Studio album by Blutengel
- Released: February 22, 1999
- Length: 74:07
- Label: SPV Records

Blutengel chronology
|  | Child of Glass (1999) | Seelenschmerz (2001) |

= Child of Glass (album) =

Child of Glass is the debut album by German band Blutengel.

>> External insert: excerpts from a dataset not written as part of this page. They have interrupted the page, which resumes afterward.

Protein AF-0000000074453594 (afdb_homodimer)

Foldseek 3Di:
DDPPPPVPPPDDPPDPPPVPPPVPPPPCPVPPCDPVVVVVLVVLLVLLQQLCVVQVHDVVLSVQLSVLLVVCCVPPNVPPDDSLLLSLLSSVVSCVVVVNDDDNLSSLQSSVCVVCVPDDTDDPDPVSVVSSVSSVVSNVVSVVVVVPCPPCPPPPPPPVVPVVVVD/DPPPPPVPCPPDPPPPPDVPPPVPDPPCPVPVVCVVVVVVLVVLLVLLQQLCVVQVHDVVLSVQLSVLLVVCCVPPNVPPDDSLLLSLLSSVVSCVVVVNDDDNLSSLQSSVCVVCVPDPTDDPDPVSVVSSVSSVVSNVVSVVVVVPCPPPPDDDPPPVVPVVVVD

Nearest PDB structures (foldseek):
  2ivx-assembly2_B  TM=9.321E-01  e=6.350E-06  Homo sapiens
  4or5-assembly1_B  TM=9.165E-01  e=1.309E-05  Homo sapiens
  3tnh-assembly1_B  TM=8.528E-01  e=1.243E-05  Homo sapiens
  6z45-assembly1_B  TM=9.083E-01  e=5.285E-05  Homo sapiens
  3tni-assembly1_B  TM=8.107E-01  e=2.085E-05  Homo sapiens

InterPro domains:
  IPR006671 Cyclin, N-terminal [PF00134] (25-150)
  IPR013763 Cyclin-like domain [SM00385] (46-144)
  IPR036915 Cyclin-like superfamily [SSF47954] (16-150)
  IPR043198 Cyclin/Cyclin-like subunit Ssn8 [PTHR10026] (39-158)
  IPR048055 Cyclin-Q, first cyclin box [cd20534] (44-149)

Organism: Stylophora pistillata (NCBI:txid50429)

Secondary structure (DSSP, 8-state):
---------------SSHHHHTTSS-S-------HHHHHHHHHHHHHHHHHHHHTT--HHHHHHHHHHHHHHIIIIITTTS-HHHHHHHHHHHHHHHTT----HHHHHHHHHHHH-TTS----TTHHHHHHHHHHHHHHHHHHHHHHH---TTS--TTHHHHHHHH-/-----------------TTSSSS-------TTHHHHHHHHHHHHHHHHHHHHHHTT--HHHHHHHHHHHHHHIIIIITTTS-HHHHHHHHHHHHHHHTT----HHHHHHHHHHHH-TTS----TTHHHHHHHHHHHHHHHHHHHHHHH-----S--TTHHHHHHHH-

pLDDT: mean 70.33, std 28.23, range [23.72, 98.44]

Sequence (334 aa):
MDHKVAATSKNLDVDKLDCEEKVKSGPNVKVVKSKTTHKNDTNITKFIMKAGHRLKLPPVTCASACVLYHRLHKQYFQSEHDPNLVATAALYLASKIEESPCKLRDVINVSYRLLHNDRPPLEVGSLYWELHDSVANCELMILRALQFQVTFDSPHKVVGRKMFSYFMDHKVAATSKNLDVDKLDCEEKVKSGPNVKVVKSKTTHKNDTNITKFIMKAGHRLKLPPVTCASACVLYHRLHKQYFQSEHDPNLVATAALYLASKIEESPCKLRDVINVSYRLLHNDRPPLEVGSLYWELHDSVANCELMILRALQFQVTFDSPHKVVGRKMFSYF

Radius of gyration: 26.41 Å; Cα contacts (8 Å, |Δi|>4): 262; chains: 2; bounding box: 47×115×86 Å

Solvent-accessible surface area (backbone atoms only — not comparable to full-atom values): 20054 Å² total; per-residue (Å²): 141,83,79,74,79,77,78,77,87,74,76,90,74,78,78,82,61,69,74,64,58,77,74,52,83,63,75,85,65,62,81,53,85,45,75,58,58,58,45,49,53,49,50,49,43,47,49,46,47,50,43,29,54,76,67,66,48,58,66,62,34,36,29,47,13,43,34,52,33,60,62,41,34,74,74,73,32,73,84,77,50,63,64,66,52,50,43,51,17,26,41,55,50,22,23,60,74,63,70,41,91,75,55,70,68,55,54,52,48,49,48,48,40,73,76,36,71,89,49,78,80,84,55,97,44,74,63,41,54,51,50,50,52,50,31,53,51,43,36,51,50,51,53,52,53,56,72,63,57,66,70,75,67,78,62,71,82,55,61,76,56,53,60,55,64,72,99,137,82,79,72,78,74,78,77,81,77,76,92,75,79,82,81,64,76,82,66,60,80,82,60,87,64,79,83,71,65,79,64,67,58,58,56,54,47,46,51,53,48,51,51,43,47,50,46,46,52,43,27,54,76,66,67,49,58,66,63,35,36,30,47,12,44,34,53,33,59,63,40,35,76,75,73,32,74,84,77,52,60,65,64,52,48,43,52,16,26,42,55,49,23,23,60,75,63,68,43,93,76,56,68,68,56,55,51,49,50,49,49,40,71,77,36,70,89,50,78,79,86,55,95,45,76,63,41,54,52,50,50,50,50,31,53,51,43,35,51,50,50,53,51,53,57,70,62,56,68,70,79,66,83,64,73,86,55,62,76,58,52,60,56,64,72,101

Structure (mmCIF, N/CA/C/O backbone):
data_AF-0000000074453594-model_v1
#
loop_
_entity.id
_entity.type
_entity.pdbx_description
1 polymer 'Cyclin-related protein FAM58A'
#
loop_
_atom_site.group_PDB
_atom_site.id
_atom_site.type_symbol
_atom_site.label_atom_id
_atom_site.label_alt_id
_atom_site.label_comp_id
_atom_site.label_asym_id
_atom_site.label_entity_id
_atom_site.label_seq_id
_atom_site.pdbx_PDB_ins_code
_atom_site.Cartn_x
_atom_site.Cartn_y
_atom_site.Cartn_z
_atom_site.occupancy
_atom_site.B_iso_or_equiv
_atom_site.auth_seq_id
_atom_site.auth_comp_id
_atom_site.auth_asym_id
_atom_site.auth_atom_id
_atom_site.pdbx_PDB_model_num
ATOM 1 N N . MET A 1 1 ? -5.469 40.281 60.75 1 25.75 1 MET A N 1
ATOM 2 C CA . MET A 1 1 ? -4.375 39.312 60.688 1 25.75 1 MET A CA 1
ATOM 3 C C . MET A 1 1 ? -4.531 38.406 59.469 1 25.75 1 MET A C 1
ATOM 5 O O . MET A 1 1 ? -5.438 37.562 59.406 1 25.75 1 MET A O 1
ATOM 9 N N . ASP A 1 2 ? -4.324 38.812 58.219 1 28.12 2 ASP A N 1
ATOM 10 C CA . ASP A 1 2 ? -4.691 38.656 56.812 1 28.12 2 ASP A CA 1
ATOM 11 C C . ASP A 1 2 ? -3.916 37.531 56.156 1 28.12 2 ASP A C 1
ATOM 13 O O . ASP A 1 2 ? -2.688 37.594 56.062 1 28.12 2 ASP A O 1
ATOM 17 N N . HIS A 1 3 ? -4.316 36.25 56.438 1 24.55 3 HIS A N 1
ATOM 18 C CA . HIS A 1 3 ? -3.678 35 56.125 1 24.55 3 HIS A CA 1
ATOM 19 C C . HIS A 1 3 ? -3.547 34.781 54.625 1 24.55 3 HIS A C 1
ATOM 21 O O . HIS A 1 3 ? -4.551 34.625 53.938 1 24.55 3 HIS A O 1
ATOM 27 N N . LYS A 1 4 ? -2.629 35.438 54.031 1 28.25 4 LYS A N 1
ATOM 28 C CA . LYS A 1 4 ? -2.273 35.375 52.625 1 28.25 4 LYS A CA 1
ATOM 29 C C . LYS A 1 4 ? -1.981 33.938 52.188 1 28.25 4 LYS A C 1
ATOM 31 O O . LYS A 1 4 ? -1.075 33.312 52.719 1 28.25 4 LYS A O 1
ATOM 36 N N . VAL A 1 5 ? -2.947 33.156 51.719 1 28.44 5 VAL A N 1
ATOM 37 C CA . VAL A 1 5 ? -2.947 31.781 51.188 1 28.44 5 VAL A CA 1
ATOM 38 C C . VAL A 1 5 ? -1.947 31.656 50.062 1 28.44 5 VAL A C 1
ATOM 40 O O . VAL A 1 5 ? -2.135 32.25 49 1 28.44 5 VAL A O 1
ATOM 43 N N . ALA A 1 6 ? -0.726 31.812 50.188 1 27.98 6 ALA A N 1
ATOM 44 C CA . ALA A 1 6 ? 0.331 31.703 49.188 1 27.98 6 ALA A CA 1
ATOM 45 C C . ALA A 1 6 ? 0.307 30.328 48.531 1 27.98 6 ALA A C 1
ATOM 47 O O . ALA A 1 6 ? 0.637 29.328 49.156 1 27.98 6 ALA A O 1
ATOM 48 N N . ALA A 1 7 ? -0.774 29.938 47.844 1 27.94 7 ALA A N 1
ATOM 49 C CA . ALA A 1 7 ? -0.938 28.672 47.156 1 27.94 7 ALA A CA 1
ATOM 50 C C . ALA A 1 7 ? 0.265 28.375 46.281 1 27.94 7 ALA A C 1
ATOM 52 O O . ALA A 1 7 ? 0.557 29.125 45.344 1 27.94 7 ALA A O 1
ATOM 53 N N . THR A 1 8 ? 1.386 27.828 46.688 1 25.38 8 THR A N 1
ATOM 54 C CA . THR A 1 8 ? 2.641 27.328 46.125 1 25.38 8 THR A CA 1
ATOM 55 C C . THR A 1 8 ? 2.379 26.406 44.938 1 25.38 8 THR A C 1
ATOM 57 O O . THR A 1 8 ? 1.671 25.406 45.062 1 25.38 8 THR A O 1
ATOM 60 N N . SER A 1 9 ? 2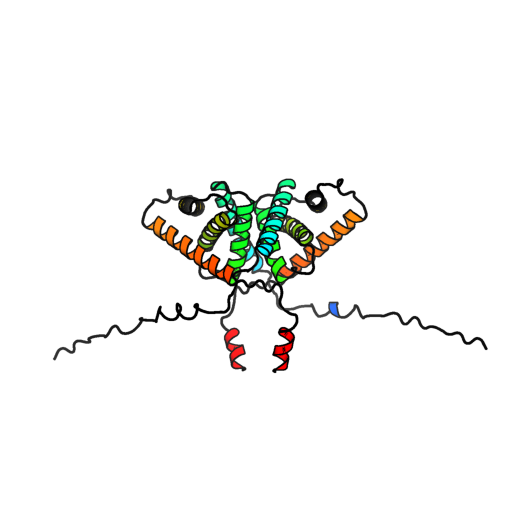.361 26.891 43.719 1 25.44 9 SER A N 1
ATOM 61 C CA . SER A 1 9 ? 2.178 26.312 42.406 1 25.44 9 SER A CA 1
ATOM 62 C C . SER A 1 9 ? 3.174 25.188 42.125 1 25.44 9 SER A C 1
ATOM 64 O O . SER A 1 9 ? 4.246 25.422 41.562 1 25.44 9 SER A O 1
ATOM 66 N N . LYS A 1 10 ? 3.533 24.203 42.938 1 25.14 10 LYS A N 1
ATOM 67 C CA . LYS A 1 10 ? 4.512 23.109 42.938 1 25.14 10 LYS A CA 1
ATOM 68 C C . LYS A 1 10 ? 4.473 22.328 41.625 1 25.14 10 LYS A C 1
ATOM 70 O O . LYS A 1 10 ? 5.387 21.562 41.344 1 25.14 10 LYS A O 1
ATOM 75 N N . ASN A 1 11 ? 3.369 21.859 41.156 1 23.72 11 ASN A N 1
ATOM 76 C CA . ASN A 1 11 ? 3.238 20.453 40.781 1 23.72 11 ASN A CA 1
ATOM 77 C C . ASN A 1 11 ? 4.047 20.156 39.5 1 23.72 11 ASN A C 1
ATOM 79 O O . ASN A 1 11 ? 4.68 19.094 39.406 1 23.72 11 ASN A O 1
ATOM 83 N N . LEU A 1 12 ? 3.688 20.531 38.156 1 25.12 12 LEU A N 1
ATOM 84 C CA . LEU A 1 12 ? 3.623 19.656 37 1 25.12 12 LEU A CA 1
ATOM 85 C C . LEU A 1 12 ? 4.992 19.547 36.344 1 25.12 12 LEU A C 1
ATOM 87 O O . LEU A 1 12 ? 5.176 19.969 35.188 1 25.12 12 LEU A O 1
ATOM 91 N N . ASP A 1 13 ? 6.129 19.719 36.844 1 27.2 13 ASP A N 1
ATOM 92 C CA . ASP A 1 13 ? 7.523 19.672 36.406 1 27.2 13 ASP A CA 1
ATOM 93 C C . ASP A 1 13 ? 7.895 18.281 35.906 1 27.2 13 ASP A C 1
ATOM 95 O O . ASP A 1 13 ? 8.641 17.547 36.531 1 27.2 13 ASP A O 1
ATOM 99 N N . VAL A 1 14 ? 7.016 17.469 35.469 1 28.3 14 VAL A N 1
ATOM 100 C CA . VAL A 1 14 ? 7.375 16.109 35.062 1 28.3 14 VAL A CA 1
ATOM 101 C C . VAL A 1 14 ? 8.562 16.156 34.094 1 28.3 14 VAL A C 1
ATOM 103 O O . VAL A 1 14 ? 8.602 16.984 33.188 1 28.3 14 VAL A O 1
ATOM 106 N N . ASP A 1 15 ? 9.734 15.578 34.344 1 28.08 15 ASP A N 1
ATOM 107 C CA . ASP A 1 15 ? 11.141 15.461 34 1 28.08 15 ASP A CA 1
ATOM 108 C C . ASP A 1 15 ? 11.305 15.078 32.531 1 28.08 15 ASP A C 1
ATOM 110 O O . ASP A 1 15 ? 10.961 13.969 32.125 1 28.08 15 ASP A O 1
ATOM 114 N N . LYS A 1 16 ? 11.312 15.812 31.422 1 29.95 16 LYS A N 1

A 25th-anniversary edition remaster of the album was released with a bonus disc of rare tracks.

==Track listing==

| No. | Title | Length |
|---|---|---|
| 1. | "Introduction" | 1:16 |
| 2. | "Beauty of Suffering" | 6:11 |
| 3. | "Goddess of Lies" | 7:38 |
| 4. | "Weg zu mir" | 6:39 |
| 5. | "Das Blut der Ewigkeit" | 4:52 |
| 6. | "My Time" | 5:25 |
| 7. | "Desire" | 3:03 |
| 8. | "Du tanzt" | 5:48 |
| 9. | "Leave the World" | 5:53 |
| 10. | "No God" | 7:12 |
| 11. | "Warriors of Destiny" | 6:58 |
| 12. | "Suicide" | 5:54 |
| 13. | "Demon of Temptation" | 4:48 |
| 14. | "Footworship" | 2:22 |

Child of Glass (25th Anniversary Edition) CD2
| No. | Title | Length |
|---|---|---|
| 1. | "Love" | 5:24 |
| 2. | "Black Roses (Single Edit V. 2)" | 4:47 |
| 3. | "Die with You (Still Suffering Remix)" | 4:40 |
| 4. | "Black Roses (Opposite Sex)" | 4:53 |
| 5. | "Black Roses (White Light Version)" | 5:59 |

==Info==
- All tracks written and produced by Christian "Chris" Pohl
- Male vocals by Chris Pohl
- Female vocals on "Weg zu mir" by Kati Roloff
- Lyrics and female vocals on "Desire", "Suicide" and "Love" by Nina Bendigkeit
- Female vocals on "Footworship" by Kati Roloff and Nina Bendigkeit

"Love" was an unreleased track from the Child of Glass recording sessions, which was later released on the 1998 compilation Awake the Machines Vol. 2.

Nina Bendigkeit left the band after the album release to become a photographer and was replaced by Gini Martin in 2001.

A 2015 rework of "Weg zu mir" was released on the In alle Ewigkeit EP as a teaser for Nemesis: The Best of & Reworked.